Records to use:
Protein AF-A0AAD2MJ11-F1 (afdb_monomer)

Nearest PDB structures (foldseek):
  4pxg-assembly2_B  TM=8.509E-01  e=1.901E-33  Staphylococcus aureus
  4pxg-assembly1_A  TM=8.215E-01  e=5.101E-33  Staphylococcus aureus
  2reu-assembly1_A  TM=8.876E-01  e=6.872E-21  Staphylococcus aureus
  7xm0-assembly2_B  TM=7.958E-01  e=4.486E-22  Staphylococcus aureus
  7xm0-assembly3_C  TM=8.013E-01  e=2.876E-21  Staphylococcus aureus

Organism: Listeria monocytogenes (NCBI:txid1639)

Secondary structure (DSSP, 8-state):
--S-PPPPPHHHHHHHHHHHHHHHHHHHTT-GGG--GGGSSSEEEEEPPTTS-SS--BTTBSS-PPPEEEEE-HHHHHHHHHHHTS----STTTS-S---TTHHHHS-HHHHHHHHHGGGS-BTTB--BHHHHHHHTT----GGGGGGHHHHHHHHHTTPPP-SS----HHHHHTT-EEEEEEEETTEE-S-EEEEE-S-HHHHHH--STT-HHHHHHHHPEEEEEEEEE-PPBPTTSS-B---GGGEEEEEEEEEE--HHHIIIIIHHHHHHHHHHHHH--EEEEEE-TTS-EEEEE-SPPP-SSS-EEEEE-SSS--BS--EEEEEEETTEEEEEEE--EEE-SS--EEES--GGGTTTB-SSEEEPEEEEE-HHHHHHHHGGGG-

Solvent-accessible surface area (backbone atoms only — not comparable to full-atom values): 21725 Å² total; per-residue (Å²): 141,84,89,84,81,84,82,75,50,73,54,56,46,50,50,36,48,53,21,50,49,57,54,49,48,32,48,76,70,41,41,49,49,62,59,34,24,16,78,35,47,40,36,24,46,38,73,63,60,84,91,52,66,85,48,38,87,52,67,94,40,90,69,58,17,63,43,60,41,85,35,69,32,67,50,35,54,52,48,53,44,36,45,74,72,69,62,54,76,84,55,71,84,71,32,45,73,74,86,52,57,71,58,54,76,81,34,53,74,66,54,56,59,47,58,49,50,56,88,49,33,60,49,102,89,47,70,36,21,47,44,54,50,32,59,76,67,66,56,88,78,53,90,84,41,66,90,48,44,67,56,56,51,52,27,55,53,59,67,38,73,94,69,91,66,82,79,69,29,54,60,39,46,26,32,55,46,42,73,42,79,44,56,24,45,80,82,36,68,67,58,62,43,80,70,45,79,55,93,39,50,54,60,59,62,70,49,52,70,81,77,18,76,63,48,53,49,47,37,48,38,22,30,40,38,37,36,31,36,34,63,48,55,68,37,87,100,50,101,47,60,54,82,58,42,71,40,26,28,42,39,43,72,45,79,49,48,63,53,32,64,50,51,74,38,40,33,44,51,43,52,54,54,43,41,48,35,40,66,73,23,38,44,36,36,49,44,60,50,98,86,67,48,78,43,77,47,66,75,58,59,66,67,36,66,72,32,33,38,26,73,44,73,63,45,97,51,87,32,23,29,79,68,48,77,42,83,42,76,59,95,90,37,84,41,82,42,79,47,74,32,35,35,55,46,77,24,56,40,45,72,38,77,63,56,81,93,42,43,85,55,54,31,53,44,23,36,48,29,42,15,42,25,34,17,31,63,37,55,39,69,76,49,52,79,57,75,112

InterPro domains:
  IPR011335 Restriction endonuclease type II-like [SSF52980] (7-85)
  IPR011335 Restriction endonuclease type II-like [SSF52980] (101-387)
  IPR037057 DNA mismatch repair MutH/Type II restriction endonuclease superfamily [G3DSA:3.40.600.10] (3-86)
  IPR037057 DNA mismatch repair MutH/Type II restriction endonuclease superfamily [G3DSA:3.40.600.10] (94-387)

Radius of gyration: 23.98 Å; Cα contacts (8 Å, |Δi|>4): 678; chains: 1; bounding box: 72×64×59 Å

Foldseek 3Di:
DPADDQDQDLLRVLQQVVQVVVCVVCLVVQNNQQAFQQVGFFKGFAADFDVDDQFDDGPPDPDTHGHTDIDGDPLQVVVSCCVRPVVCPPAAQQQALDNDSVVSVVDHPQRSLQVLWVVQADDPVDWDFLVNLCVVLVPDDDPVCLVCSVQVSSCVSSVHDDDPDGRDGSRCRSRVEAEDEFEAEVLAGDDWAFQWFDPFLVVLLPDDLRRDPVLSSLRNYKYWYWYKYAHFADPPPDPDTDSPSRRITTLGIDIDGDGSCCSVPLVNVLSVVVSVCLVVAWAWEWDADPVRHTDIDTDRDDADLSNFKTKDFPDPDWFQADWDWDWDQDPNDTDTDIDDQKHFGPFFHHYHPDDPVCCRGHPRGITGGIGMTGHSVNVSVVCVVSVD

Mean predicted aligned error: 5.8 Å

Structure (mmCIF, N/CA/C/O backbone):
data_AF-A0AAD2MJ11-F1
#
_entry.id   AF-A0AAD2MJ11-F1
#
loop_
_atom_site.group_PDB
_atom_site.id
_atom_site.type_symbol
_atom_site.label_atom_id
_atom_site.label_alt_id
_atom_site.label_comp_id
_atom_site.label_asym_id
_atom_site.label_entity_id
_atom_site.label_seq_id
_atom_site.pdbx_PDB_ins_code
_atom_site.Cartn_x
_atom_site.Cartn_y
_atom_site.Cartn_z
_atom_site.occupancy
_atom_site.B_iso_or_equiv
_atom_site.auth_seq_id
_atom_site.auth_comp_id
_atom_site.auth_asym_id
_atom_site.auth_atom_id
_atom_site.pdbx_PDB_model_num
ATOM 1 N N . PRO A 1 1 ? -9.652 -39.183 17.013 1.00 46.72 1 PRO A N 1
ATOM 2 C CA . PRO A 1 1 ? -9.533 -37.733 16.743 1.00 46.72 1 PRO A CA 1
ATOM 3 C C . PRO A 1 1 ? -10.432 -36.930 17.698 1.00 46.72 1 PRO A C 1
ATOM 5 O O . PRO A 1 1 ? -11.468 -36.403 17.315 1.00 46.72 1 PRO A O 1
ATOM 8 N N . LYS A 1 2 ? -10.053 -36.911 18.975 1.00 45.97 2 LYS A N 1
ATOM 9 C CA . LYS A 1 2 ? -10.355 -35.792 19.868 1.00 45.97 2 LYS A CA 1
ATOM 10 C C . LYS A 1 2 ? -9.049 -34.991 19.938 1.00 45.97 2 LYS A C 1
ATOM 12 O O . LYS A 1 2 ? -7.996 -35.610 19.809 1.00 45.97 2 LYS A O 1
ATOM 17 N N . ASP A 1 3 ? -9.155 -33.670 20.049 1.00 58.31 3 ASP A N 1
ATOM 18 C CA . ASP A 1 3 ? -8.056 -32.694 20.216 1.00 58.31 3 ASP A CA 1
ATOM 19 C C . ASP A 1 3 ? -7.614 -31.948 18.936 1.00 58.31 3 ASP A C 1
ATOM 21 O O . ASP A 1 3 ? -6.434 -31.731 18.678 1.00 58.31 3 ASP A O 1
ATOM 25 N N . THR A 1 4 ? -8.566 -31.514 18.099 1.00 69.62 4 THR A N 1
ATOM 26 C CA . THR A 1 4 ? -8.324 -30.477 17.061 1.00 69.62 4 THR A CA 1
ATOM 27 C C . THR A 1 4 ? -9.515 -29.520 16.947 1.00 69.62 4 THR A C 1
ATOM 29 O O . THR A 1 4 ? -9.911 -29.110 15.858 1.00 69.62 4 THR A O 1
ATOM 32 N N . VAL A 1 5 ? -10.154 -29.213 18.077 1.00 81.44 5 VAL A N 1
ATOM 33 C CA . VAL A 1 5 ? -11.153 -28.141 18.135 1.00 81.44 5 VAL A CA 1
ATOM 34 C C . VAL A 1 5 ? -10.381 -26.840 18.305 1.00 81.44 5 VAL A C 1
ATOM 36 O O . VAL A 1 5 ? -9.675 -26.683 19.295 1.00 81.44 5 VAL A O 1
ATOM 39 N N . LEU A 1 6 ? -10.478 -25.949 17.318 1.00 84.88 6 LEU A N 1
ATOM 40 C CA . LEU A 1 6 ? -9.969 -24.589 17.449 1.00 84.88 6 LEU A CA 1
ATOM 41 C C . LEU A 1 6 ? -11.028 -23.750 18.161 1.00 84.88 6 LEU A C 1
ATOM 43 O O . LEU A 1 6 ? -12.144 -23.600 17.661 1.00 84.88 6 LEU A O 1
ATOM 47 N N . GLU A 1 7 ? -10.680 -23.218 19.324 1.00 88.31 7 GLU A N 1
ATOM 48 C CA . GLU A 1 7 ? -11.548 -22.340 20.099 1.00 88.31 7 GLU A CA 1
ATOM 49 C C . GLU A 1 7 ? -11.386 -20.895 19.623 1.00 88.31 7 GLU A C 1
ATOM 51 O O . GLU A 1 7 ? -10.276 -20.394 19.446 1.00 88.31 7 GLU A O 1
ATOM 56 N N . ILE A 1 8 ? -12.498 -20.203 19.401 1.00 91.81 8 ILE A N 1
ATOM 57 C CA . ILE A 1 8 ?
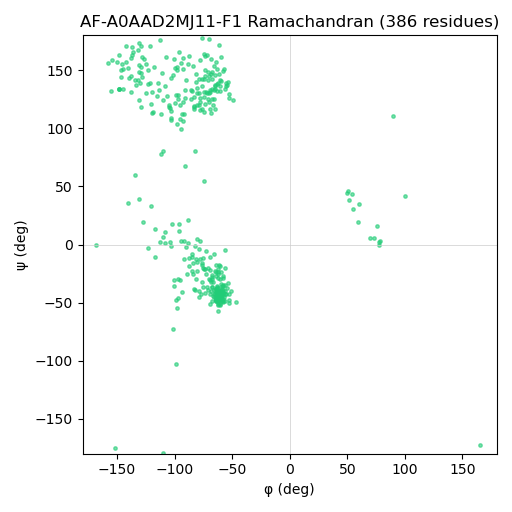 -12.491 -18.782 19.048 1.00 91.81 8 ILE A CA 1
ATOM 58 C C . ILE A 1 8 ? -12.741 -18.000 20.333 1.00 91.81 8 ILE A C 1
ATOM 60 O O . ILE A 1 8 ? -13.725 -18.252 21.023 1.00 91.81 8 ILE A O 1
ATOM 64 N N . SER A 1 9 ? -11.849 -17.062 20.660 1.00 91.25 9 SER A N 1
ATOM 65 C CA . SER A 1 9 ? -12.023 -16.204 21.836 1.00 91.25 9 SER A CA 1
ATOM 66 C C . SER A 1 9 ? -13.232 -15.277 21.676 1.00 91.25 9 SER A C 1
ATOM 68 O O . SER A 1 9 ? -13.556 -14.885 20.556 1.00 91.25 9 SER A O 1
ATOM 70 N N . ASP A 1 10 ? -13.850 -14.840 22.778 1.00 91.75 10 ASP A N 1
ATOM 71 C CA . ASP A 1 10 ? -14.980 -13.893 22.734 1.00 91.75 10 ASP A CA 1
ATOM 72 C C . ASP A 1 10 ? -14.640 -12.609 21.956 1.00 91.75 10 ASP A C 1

What the exercise asks: From the entries above, work out the number of lines containing the string "superfamily" and give that number by itself.

Output for this exercise: 2